The artist Paul Thek burst onto the art scene in the 1960’s and enjoyed fame in the US and Europe for years but was largely forgotten by the time of his death in 1988. His life and his work are being revived by the Carnegie Museum of Art with the Exhibition ‘Paul Thek: Diver’ which opens Saturday. The show gets its name from a painting done on newspaper of a man diving into a body of water. (See left) Co-curator and Carnegie Museum of Art Director Lynn Zelevansky says Thek was drawn to the water and often used water in his works. Zelevansky says the diver work stood out to her and co-curator Elisabeth Sussman of the Whitney museum in New York. “Throughout the show you will see different figures who are surrogates for Thek himself,” says Zelevansky, “The diver seems to Elisabeth and me to be a great symbol for who Thek was and what he was interested in and what he cared about.” She says the idea of going deeper in a fearless way was something to which he aspired.
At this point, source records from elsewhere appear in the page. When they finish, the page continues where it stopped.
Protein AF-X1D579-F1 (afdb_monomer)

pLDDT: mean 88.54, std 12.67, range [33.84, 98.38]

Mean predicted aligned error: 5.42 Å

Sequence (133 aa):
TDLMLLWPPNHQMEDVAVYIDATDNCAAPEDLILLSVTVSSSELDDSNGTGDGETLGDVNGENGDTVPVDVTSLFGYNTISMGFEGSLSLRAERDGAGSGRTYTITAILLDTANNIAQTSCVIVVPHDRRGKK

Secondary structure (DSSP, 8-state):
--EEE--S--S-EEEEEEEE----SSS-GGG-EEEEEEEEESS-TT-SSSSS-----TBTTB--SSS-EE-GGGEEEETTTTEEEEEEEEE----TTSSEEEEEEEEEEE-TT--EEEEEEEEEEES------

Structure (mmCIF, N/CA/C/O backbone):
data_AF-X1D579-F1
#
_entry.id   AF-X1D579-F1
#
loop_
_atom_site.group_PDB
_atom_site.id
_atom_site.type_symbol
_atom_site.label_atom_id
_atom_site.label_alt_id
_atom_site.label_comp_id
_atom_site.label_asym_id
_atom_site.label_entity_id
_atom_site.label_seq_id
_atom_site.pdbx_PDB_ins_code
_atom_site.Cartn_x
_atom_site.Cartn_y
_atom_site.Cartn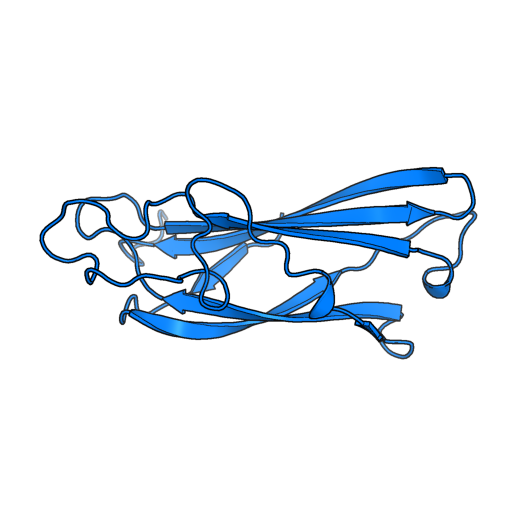_z
_atom_site.occupancy
_atom_site.B_iso_or_equiv
_atom_site.auth_seq_id
_atom_site.auth_comp_id
_atom_site.auth_asym_id
_atom_site.auth_atom_id
_atom_site.pdbx_PDB_model_num
ATOM 1 N N . THR A 1 1 ? -6.416 -8.565 -8.035 1.00 54.69 1 THR A N 1
ATOM 2 C CA . THR A 1 1 ? -6.226 -7.712 -6.851 1.00 54.69 1 THR A CA 1
ATOM 3 C C . THR A 1 1 ? -5.818 -8.619 -5.725 1.00 54.69 1 THR A C 1
ATOM 5 O O . THR A 1 1 ? -6.550 -9.570 -5.462 1.00 54.69 1 THR A O 1
ATOM 8 N N . ASP A 1 2 ? -4.636 -8.406 -5.159 1.00 72.81 2 ASP A N 1
ATOM 9 C CA . ASP A 1 2 ? -4.200 -9.155 -3.979 1.00 72.81 2 ASP A CA 1
ATOM 10 C C . ASP A 1 2 ? -5.021 -8.719 -2.752 1.00 72.81 2 ASP A C 1
ATOM 12 O O . ASP A 1 2 ? -5.448 -7.559 -2.686 1.00 72.81 2 ASP A O 1
ATOM 16 N N . LEU A 1 3 ? -5.298 -9.656 -1.841 1.00 71.88 3 LEU A N 1
ATOM 17 C CA . LEU A 1 3 ? -6.120 -9.438 -0.652 1.00 71.88 3 LEU A CA 1
ATOM 18 C C . LEU A 1 3 ? -5.370 -9.886 0.599 1.00 71.88 3 LEU A C 1
ATOM 20 O O . LEU A 1 3 ? -5.144 -11.080 0.802 1.00 71.88 3 LEU A O 1
ATOM 24 N N . MET A 1 4 ? -5.086 -8.936 1.485 1.00 86.88 4 MET A N 1
ATOM 25 C CA . MET A 1 4 ? -4.479 -9.214 2.784 1.00 86.88 4 MET A CA 1
ATOM 26 C C . MET A 1 4 ? -5.466 -8.942 3.921 1.00 86.88 4 MET A C 1
ATOM 28 O O . MET A 1 4 ? -6.268 -8.013 3.860 1.00 86.88 4 MET A O 1
ATOM 32 N N . LEU A 1 5 ? -5.403 -9.758 4.972 1.00 91.50 5 LEU A N 1
ATOM 33 C CA . LEU A 1 5 ? -6.219 -9.612 6.173 1.00 91.50 5 LEU A CA 1
ATOM 34 C C . LEU A 1 5 ? -5.388 -9.010 7.303 1.00 91.50 5 LEU A C 1
ATOM 36 O O . LEU A 1 5 ? -4.361 -9.577 7.671 1.00 91.50 5 LEU A O 1
ATOM 40 N N . LEU A 1 6 ? -5.893 -7.946 7.916 1.00 92.38 6 LEU A N 1
ATOM 41 C CA . LEU A 1 6 ? -5.265 -7.289 9.053 1.00 92.38 6 LEU A CA 1
ATOM 42 C C . LEU A 1 6 ? -6.186 -7.485 10.277 1.00 92.38 6 LEU A C 1
ATOM 44 O O . LEU A 1 6 ? -7.301 -6.972 10.344 1.00 92.38 6 LEU A O 1
ATOM 48 N N . TRP A 1 7 ? -5.793 -8.400 11.173 1.00 89.62 7 TRP A N 1
ATOM 49 C CA . TRP A 1 7 ? -6.603 -8.875 12.307 1.00 89.62 7 TRP A CA 1
ATOM 50 C C . TRP A 1 7 ? -5.715 -9.417 13.438 1.00 89.62 7 TRP A C 1
ATOM 52 O O . TRP A 1 7 ? -4.786 -10.173 13.135 1.00 89.62 7 TRP A O 1
ATOM 62 N N . PRO A 1 8 ? -6.085 -9.243 14.727 1.00 91.38 8 PRO A N 1
ATOM 63 C CA . PRO A 1 8 ? -7.355 -8.698 15.252 1.00 91.38 8 PRO A CA 1
ATOM 64 C C . PRO A 1 8 ? -7.518 -7.197 15.063 1.00 91.38 8 PRO A C 1
ATOM 66 O O . PRO A 1 8 ? -6.504 -6.524 15.003 1.00 91.38 8 PRO A O 1
ATOM 69 N N . PRO A 1 9 ? -8.763 -6.676 14.985 1.00 89.62 9 PRO A N 1
ATOM 70 C CA . PRO A 1 9 ? -9.013 -5.243 15.013 1.00 89.62 9 PRO A CA 1
ATOM 71 C C . PRO A 1 9 ? -8.744 -4.732 16.438 1.00 89.62 9 PRO A C 1
ATOM 73 O O . PRO A 1 9 ? -9.656 -4.586 17.247 1.00 89.62 9 PRO A O 1
ATOM 76 N N . ASN A 1 10 ? -7.468 -4.622 16.793 1.00 89.69 10 ASN A N 1
ATOM 77 C CA . ASN A 1 10 ? -6.954 -4.302 18.126 1.00 89.69 10 ASN A CA 1
ATOM 78 C C . ASN A 1 10 ? -6.455 -2.850 18.233 1.00 89.69 10 ASN A C 1
ATOM 80 O O . ASN A 1 10 ? -5.860 -2.487 19.246 1.00 89.69 10 ASN A O 1
ATOM 84 N N . HIS A 1 11 ? -6.676 -2.057 17.186 1.00 88.62 11 HIS A N 1
ATOM 85 C CA . HIS A 1 11 ? -6.297 -0.656 17.042 1.00 88.62 11 HIS A CA 1
ATOM 86 C C . HIS A 1 11 ? -4.784 -0.429 17.095 1.00 88.62 11 HIS A C 1
ATOM 88 O O . HIS A 1 11 ? -4.320 0.668 17.399 1.00 88.62 11 HIS A O 1
ATOM 94 N N . GLN A 1 12 ? -3.989 -1.458 16.796 1.00 91.44 12 GLN A N 1
ATOM 95 C CA . GLN A 1 12 ? -2.535 -1.357 16.706 1.00 91.44 12 GLN A CA 1
ATOM 96 C C . GLN A 1 12 ? -2.098 -1.093 15.268 1.00 91.44 12 GLN A C 1
ATOM 98 O O . GLN A 1 12 ? -2.773 -1.491 14.324 1.00 91.44 12 GLN A O 1
ATOM 103 N N . MET A 1 13 ? -0.971 -0.405 15.110 1.00 94.38 13 MET A N 1
ATOM 104 C CA . MET A 1 13 ? -0.308 -0.287 13.815 1.00 94.38 13 MET A CA 1
ATOM 105 C C . MET A 1 13 ? 0.410 -1.598 13.513 1.00 94.38 13 MET A C 1
ATOM 107 O O . MET A 1 13 ? 1.166 -2.090 14.351 1.00 94.38 13 MET A O 1
ATOM 111 N N . GLU A 1 14 ? 0.165 -2.141 12.330 1.00 95.38 14 GLU A N 1
ATOM 112 C CA . GLU A 1 14 ? 0.783 -3.364 11.838 1.00 95.38 14 GLU A CA 1
ATOM 113 C C . GLU A 1 14 ? 1.589 -3.042 10.583 1.00 95.38 14 GLU A C 1
ATOM 115 O O . GLU A 1 14 ? 1.103 -2.374 9.664 1.00 95.38 14 GLU A O 1
ATOM 120 N N . ASP A 1 15 ? 2.823 -3.534 10.539 1.00 95.88 15 ASP A N 1
ATOM 121 C CA . ASP A 1 15 ? 3.687 -3.348 9.381 1.00 95.88 15 ASP A CA 1
ATOM 122 C C . ASP A 1 15 ? 3.288 -4.303 8.255 1.00 95.88 15 ASP A C 1
ATOM 124 O O . ASP A 1 15 ? 3.162 -5.518 8.429 1.00 95.88 15 ASP A O 1
ATOM 128 N N . VAL A 1 16 ? 3.111 -3.728 7.072 1.00 95.19 16 VAL A N 1
ATOM 129 C CA . VAL A 1 16 ? 2.694 -4.408 5.856 1.00 95.19 16 VAL A CA 1
ATOM 130 C C . VAL A 1 16 ? 3.796 -4.305 4.820 1.00 95.19 16 VAL A C 1
ATOM 132 O O . VAL A 1 16 ? 4.082 -3.226 4.300 1.00 95.19 16 VAL A O 1
ATOM 135 N N . ALA A 1 17 ? 4.377 -5.455 4.485 1.00 95.06 17 ALA A N 1
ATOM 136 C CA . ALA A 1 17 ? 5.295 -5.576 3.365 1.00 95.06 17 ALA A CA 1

The first thing a visitors sees is a room filled with Thek’s “meat” works. (right) Thek (pronounced Tek) created sculptures of realistic looking hunks of meat and severed human body parts but then gave many of them a surreal twist including metallic coverings, sprouts of grotesque hair and over sized flies. Most are mounted in plastic cases but one is mounted in a Brillo box given to him by Andy Warhol. “The story goes that he said to Warhol, ‘your Brillo boxes are really nice but they could use some meat’,” says Zelevansky. Thek was known to use his work to take shots at minimalism and pop art.
Part way through his career Thek fell in love with installation work. Only a few components of the installations remain but Zelevansky was able to find pictures of the installations and some video of Thek and his collaborators working on the pieces. The Exhibition also includes pages from Thek’s voluminous journals. (lower left)
By the mid 1980’s Thek had driven away most of his friends and in 1987 he was diagnosed with AIDS but he continued to work. The retrospective recreates Thek’s last show.
Zelevansky has been working on the show for more than five years. She says it is the realization of Thek’s dream to have a retrospective mounted in the US. The retrospective of Thek’s work will be on display through May before moving on to Los Angles. Throughout the run of the show, the museum will offer a long list of programs. Most of them are free. Cell phone tours of the show are also available.